Equities are rallying, the FED looks like it wants to hike 3 times this years: good times are here again thanks to President Trump. However, the US Treasury yield curves continue to flatten.

The yield curve is an interesting indicator of the bond market’s perspective of medium to long term growth expectation of the economy. Growth is inherently inflationary and leads to higher rates as there is more competition for capital as Central Banks raise rates. A flattening yield curve implies more trouble ahead for the economy, while an inverted yield curve signals a recession approaching.

Yield Curves

The 10-2 year yield curve climbed from a summer low of ~70 bps, rising to as high as 140 bps post election, but has retreated to a spread of 120 bps in spite of higher equity markets and improved expectation of Trump policy. Even more interestingly, the 30-5 year spread has continued to trend lower, seemingly unaffected by any election sentiment, approaching the re-test of relative lows reached in 2015.
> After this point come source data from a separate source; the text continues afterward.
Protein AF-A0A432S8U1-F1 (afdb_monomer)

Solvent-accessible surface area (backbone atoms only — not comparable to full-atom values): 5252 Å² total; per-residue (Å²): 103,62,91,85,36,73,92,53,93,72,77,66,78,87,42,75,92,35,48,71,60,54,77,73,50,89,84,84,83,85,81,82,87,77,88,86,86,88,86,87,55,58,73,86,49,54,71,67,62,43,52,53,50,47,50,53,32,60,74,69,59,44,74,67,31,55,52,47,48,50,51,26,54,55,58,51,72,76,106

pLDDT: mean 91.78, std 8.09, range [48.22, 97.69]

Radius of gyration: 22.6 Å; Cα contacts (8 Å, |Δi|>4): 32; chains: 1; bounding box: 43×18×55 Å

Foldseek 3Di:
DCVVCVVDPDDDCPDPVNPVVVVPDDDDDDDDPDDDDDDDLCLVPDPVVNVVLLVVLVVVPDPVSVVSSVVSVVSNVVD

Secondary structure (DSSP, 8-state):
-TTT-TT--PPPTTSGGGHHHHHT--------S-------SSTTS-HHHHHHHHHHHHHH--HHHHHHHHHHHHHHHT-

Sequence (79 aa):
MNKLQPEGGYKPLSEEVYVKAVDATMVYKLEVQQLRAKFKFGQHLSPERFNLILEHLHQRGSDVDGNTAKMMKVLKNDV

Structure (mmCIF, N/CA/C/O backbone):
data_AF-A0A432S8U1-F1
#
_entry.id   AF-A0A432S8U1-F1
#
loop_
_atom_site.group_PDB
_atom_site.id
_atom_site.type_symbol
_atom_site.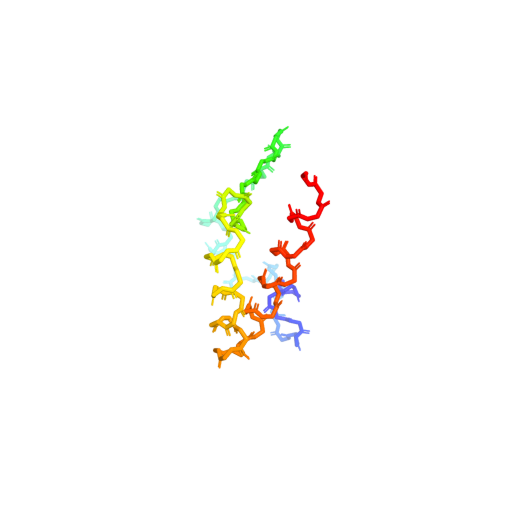label_atom_id
_atom_site.label_alt_id
_atom_site.label_comp_id
_atom_site.label_asym_id
_atom_site.label_entity_id
_atom_site.label_seq_id
_atom_site.pdbx_PDB_ins_code
_atom_site.Cartn_x
_atom_site.Cartn_y
_atom_site.Cartn_z
_atom_site.occupancy
_atom_site.B_iso_or_equiv
_atom_site.auth_seq_id
_atom_site.auth_comp_id
_atom_site.auth_asym_id
_atom_site.auth_atom_id
_atom_site.pdbx_PDB_model_num
ATOM 1 N N . MET A 1 1 ? -7.906 -7.258 19.513 1.00 79.12 1 MET A N 1
ATOM 2 C CA . MET A 1 1 ? -6.538 -6.695 19.536 1.00 79.12 1 MET A CA 1
ATOM 3 C C . MET A 1 1 ? -5.476 -7.629 18.970 1.00 79.12 1 MET A C 1
ATOM 5 O O . MET A 1 1 ? -4.468 -7.114 18.530 1.00 79.12 1 MET A O 1
ATOM 9 N N . ASN A 1 2 ? -5.717 -8.941 18.851 1.00 79.44 2 ASN A N 1
ATOM 10 C CA . ASN A 1 2 ? -4.749 -9.913 18.313 1.00 79.44 2 ASN A CA 1
ATOM 11 C C . ASN A 1 2 ? -4.025 -9.501 17.007 1.00 79.44 2 ASN A C 1
ATOM 13 O O . ASN A 1 2 ? -2.849 -9.780 16.834 1.00 79.44 2 ASN A O 1
ATOM 17 N N . LYS A 1 3 ? -4.706 -8.793 16.091 1.00 88.50 3 LYS A N 1
ATOM 18 C CA . LYS A 1 3 ? -4.085 -8.258 14.863 1.00 88.50 3 LYS A CA 1
ATOM 19 C C . LYS A 1 3 ? -3.033 -7.167 15.131 1.00 88.50 3 LYS A C 1
ATOM 21 O O . LYS A 1 3 ? -2.061 -7.085 14.394 1.00 88.50 3 LYS A O 1
ATOM 26 N N . LEU A 1 4 ? -3.278 -6.294 16.110 1.00 88.00 4 LEU A N 1
ATOM 27 C CA . LEU A 1 4 ? -2.435 -5.131 16.430 1.00 88.00 4 LEU A CA 1
ATOM 28 C C . LEU A 1 4 ? -1.461 -5.399 17.590 1.00 88.00 4 LEU A C 1
ATOM 30 O O . LEU A 1 4 ? -0.474 -4.687 17.704 1.00 88.00 4 LEU A O 1
ATOM 34 N N . GLN A 1 5 ? -1.749 -6.397 18.428 1.00 90.69 5 GLN A N 1
ATOM 35 C CA . GLN A 1 5 ? -0.939 -6.850 19.564 1.00 90.69 5 GLN A CA 1
ATOM 36 C C . GLN A 1 5 ? -0.864 -8.387 19.550 1.00 90.69 5 GLN A C 1
ATOM 38 O O . GLN A 1 5 ? -1.591 -9.050 20.304 1.00 90.69 5 GLN A O 1
ATOM 43 N N . PRO A 1 6 ? -0.075 -8.972 18.631 1.00 87.94 6 PRO A N 1
ATOM 44 C CA . PRO A 1 6 ? 0.096 -10.423 18.522 1.00 87.94 6 PRO A CA 1
ATOM 45 C C . PRO A 1 6 ? 0.776 -11.047 19.750 1.00 87.94 6 PRO A C 1
ATOM 47 O O . PRO A 1 6 ? 0.545 -12.214 20.050 1.00 87.94 6 PRO A O 1
ATOM 50 N N . GLU A 1 7 ? 1.573 -10.275 20.486 1.00 93.06 7 GLU A N 1
ATOM 51 C CA . GLU A 1 7 ? 2.202 -10.663 21.751 1.00 93.06 7 GLU A CA 1
ATOM 52 C C . GLU A 1 7 ? 1.199 -10.887 22.899 1.00 93.06 7 GLU A C 1
ATOM 54 O O . GLU A 1 7 ? 1.548 -11.470 23.925 1.00 93.06 7 GLU A O 1
ATOM 59 N N . GLY A 1 8 ? -0.058 -10.462 22.731 1.00 90.06 8 GLY A N 1
ATOM 60 C CA . GLY A 1 8 ? -1.113 -10.622 23.728 1.00 90.06 8 GLY A CA 1
ATOM 61 C C . GLY A 1 8 ? -1.190 -9.462 24.725 1.00 90.06 8 GLY A C 1
ATOM 62 O O . GLY A 1 8 ? -1.000 -8.305 24.365 1.00 90.06 8 GLY A O 1
ATOM 63 N N . GLY A 1 9 ? -1.583 -9.756 25.970 1.00 87.19 9 GLY A N 1
ATOM 64 C CA . GLY A 1 9 ? -1.685 -8.769 27.061 1.00 87.19 9 GLY A CA 1
ATOM 65 C C . GLY A 1 9 ? -2.863 -7.790 26.974 1.00 87.19 9 GLY A C 1
ATOM 66 O O . GLY A 1 9 ? -3.067 -6.981 27.879 1.00 87.19 9 GLY A O 1
ATOM 67 N N . TYR A 1 10 ? -3.665 -7.863 25.915 1.00 89.00 10 TYR A N 1
ATOM 68 C CA . TYR A 1 10 ? -4.855 -7.038 25.768 1.00 89.00 10 TYR A CA 1
ATOM 69 C C . TYR A 1 10 ? -6.022 -7.575 26.593 1.00 89.00 10 TYR A C 1
ATOM 71 O O . TYR A 1 10 ? -6.261 -8.781 26.679 1.00 89.00 10 TYR A O 1
ATOM 79 N N . LYS A 1 11 ? -6.803 -6.649 27.140 1.00 88.56 11 LYS A N 1
ATOM 80 C CA . LYS A 1 11 ? -8.055 -6.965 27.818 1.00 88.56 11 LYS A CA 1
ATOM 81 C C . LYS A 1 11 ? -9.192 -7.154 26.806 1.00 88.56 11 LYS A C 1
ATOM 83 O O . LYS A 1 11 ? -9.196 -6.489 25.761 1.00 88.56 11 LYS A O 1
ATOM 88 N N . PRO A 1 12 ? -10.163 -8.043 27.073 1.00 89.06 12 PRO A N 1
ATOM 89 C CA . PRO A 1 12 ? -11.375 -8.146 26.267 1.00 89.06 12 PRO A CA 1
ATOM 90 C C . PRO A 1 12 ? -12.150 -6.820 26.238 1.00 89.06 12 PRO A C 1
ATOM 92 O O . PRO A 1 12 ? -12.268 -6.147 27.258 1.00 89.06 12 PRO A O 1
ATOM 95 N N . LEU A 1 13 ? -12.750 -6.473 25.093 1.00 89.56 13 LEU A N 1
ATOM 96 C CA . LEU A 1 13 ? -13.597 -5.271 24.968 1.00 89.56 13 LEU A CA 1
ATOM 97 C C . LEU A 1 13 ? -14.886 -5.340 25.805 1.00 89.56 13 LEU A C 1
ATOM 99 O O . LEU A 1 13 ? -15.563 -4.332 25.954 1.00 89.56 13 LEU A O 1
ATOM 103 N N . SER A 1 14 ? -15.214 -6.513 26.354 1.00 89.75 14 SER A N 1
ATOM 104 C CA . SER A 1 14 ? -16.300 -6.693 27.319 1.00 89.75 14 SER A CA 1
ATOM 105 C C . SER A 1 14 ? -15.960 -6.186 28.725 1.00 89.75 14 SER A C 1
ATOM 107 O O . SER A 1 14 ? -16.835 -6.202 29.585 1.00 89.75 14 SER A O 1
ATOM 109 N N . GLU A 1 15 ? -14.713 -5.785 29.004 1.00 94.00 15 GLU A N 1
ATOM 110 C CA . GLU A 1 15 ? -14.369 -5.177 30.291 1.00 94.00 15 GLU A CA 1
ATOM 111 C C . GLU A 1 15 ? -14.944 -3.761 30.433 1.00 94.00 15 GLU A C 1
ATOM 113 O O . GLU A 1 15 ? -14.938 -2.964 29.495 1.00 94.00 15 GLU A O 1
ATOM 118 N N . GLU A 1 16 ? -15.371 -3.426 31.654 1.00 94.19 16 GLU A N 1
ATOM 119 C CA . GLU A 1 16 ? -16.046 -2.166 31.994 1.00 94.19 16 GLU A CA 1
ATOM 120 C C . GLU A 1 16 ? -15.242 -0.916 31.596 1.00 94.19 16 GLU A C 1
ATOM 122 O O . GLU A 1 16 ? -15.803 0.098 31.181 1.00 94.19 16 GLU A O 1
ATOM 127 N N . VAL A 1 17 ? -13.908 -1.014 31.636 1.00 93.00 17 VAL A N 1
ATOM 128 C CA . VAL A 1 17 ? -12.986 0.067 31.252 1.00 93.00 17 VAL A CA 1
ATOM 129 C C . VAL A 1 17 ? -13.192 0.559 29.814 1.00 93.00 17 VAL A C 1
ATOM 131 O O . VAL A 1 17 ? -12.820 1.690 29.504 1.00 93.00 17 VAL A O 1
ATOM 134 N N . TYR A 1 18 ? -13.790 -0.259 28.941 1.00 92.38 18 TYR A N 1
ATOM 135 C CA . TYR A 1 18 ? -14.008 0.070 27.534 1.00 92.38 18 TYR A CA 1
ATOM 136 C C . TYR A 1 18 ? -15.409 0.596 27.217 1.00 92.38 18 TYR A C 1
ATOM 138 O O . TYR A 1 18 ? -15.579 1.147 26.133 1.00 92.38 18 TYR A O 1
ATOM 146 N N . VAL A 1 19 ? -16.385 0.503 28.128 1.00 93.69 19 VAL A N 1
ATOM 147 C CA . VAL A 1 19 ? -17.799 0.854 27.861 1.00 93.69 19 VAL A CA 1
ATOM 148 C C . VAL A 1 19 ? -17.927 2.268 27.290 1.00 93.69 19 VAL A C 1
ATOM 150 O O . VAL A 1 19 ? -18.434 2.446 26.188 1.00 93.69 19 VAL A O 1
ATOM 153 N N . LYS A 1 20 ? -17.337 3.271 27.955 1.00 95.31 20 LYS A N 1
ATOM 154 C CA . LYS A 1 20 ? -17.373 4.669 27.483 1.00 95.31 20 LYS A CA 1
ATOM 155 C C . LYS A 1 20 ? -16.738 4.858 26.102 1.00 95.31 20 LYS A C 1
ATOM 157 O O . LYS A 1 20 ? -17.194 5.693 25.328 1.00 95.31 20 LYS A O 1
ATOM 162 N N . ALA A 1 21 ? -15.663 4.125 25.812 1.00 93.69 21 ALA A N 1
ATOM 163 C CA . ALA A 1 21 ? -14.969 4.221 24.532 1.00 93.69 21 ALA A CA 1
ATOM 164 C C . ALA A 1 21 ? -15.777 3.552 23.412 1.00 93.69 21 ALA A C 1
ATOM 166 O O . ALA A 1 21 ? -15.844 4.089 22.309 1.00 93.69 21 ALA A O 1
ATOM 167 N N . VAL A 1 22 ? -16.410 2.413 23.702 1.00 93.31 22 VAL A N 1
ATOM 168 C CA . VAL A 1 22 ? -17.296 1.705 22.770 1.00 93.31 22 VAL A CA 1
ATOM 169 C C . VAL A 1 22 ? -18.525 2.556 22.457 1.00 93.31 22 VAL A C 1
ATOM 171 O O . VAL A 1 22 ? -18.806 2.773 21.283 1.00 93.31 22 VAL A O 1
ATOM 174 N N . ASP A 1 23 ? -19.182 3.118 23.472 1.00 94.12 23 ASP A N 1
ATOM 175 C CA . ASP A 1 23 ? -20.385 3.944 23.300 1.00 94.12 23 ASP A CA 1
ATOM 176 C C . ASP A 1 23 ? -20.116 5.227 22.497 1.00 94.12 23 ASP A C 1
ATOM 178 O O . ASP A 1 23 ? -20.972 5.696 21.748 1.00 94.12 23 ASP A O 1
ATOM 182 N N . ALA A 1 24 ? -18.912 5.793 22.620 1.00 96.50 24 ALA A N 1
ATOM 183 C CA . ALA A 1 24 ? -18.498 6.979 21.873 1.00 96.50 24 ALA A CA 1
ATOM 184 C C . ALA A 1 24 ? -18.017 6.676 20.438 1.00 96.50 24 ALA A C 1
ATOM 186 O O . ALA A 1 24 ? -17.720 7.608 19.687 1.00 96.50 24 ALA A O 1
ATOM 187 N N . THR A 1 25 ? -17.904 5.401 20.045 1.00 95.12 25 THR A N 1
ATOM 188 C CA . THR A 1 25 ? -17.315 4.996 18.761 1.00 95.12 25 THR A CA 1
ATOM 189 C C . THR A 1 25 ? -18.379 4.533 17.772 1.00 95.12 25 THR A C 1
ATOM 191 O O . THR A 1 25 ? -19.108 3.575 18.007 1.00 95.12 25 THR A O 1
ATOM 194 N N . MET A 1 26 ? -18.401 5.144 16.586 1.00 94.88 26 MET A N 1
ATOM 195 C CA . MET A 1 26 ? -19.187 4.634 15.464 1.00 94.88 26 MET A CA 1
ATOM 196 C C . MET A 1 26 ? -18.413 3.544 14.717 1.00 94.88 26 MET A C 1
ATOM 198 O O . MET A 1 26 ? -17.296 3.771 14.251 1.00 94.88 26 MET A O 1
ATOM 202 N N . VAL A 1 27 ? -19.041 2.382 14.531 1.00 93.44 27 VAL A N 1
ATOM 203 C CA . VAL A 1 27 ? -18.520 1.299 13.691 1.00 93.44 27 VAL A CA 1
ATOM 204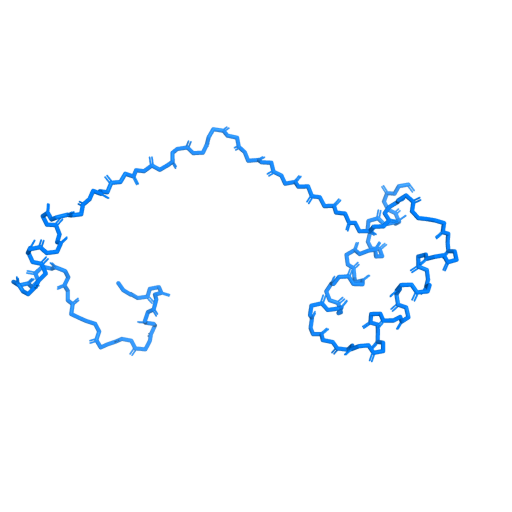 C C . VAL A 1 27 ? -19.359 1.212 12.426 1.00 93.44 27 VAL A C 1
ATOM 206 O O . VAL A 1 27 ? -20.581 1.111 12.486 1.00 93.44 27 VAL A O 1
ATOM 209 N N . TYR A 1 28 ? -18.703 1.219 11.271 1.0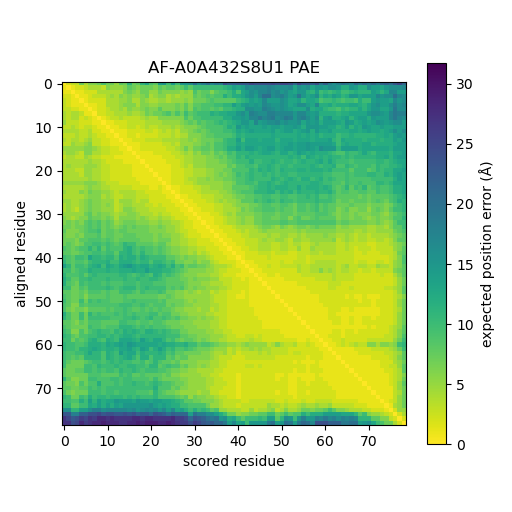0 95.50 28 TYR A N 1
ATOM 210 C CA . TYR A 1 28 ? -19.356 0.976 9.992 1.00 95.50 28 TYR A CA 1
ATOM 211 C C . TYR A 1 28 ? -18.528 0.010 9.150 1.00 95.50 28 TYR A C 1
ATOM 213 O O . TYR A 1 28 ? -17.312 -0.117 9.309 1.00 95.50 28 TYR A O 1
ATOM 221 N N . LYS A 1 29 ? -19.211 -0.686 8.245 1.00 96.12 29 LYS A N 1
ATOM 222 C CA . LYS A 1 29 ? -18.604 -1.597 7.279 1.00 96.12 29 LYS A CA 1
ATOM 223 C C . LYS A 1 29 ? -18.519 -0.889 5.933 1.00 96.12 29 LYS A C 1
ATOM 225 O O . LYS A 1 29 ? -19.533 -0.440 5.408 1.00 96.12 29 LYS A O 1
ATOM 230 N N . LEU A 1 30 ? -17.320 -0.822 5.362 1.00 95.81 30 LEU A N 1
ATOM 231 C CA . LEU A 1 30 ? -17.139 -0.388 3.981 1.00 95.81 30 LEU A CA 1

The main driver behind these moves has been a more hawkish FED which has pushed up expectations of rate hikes. It looks like long-term bond investors have been fading these moves as bad for long-term growth, which I believe is correct.

The issues in the US economy are largely structural, due to global competitive pressures, technological innovation, demographics and weak productivity growth, which no amount of Trump policy will be able to correct.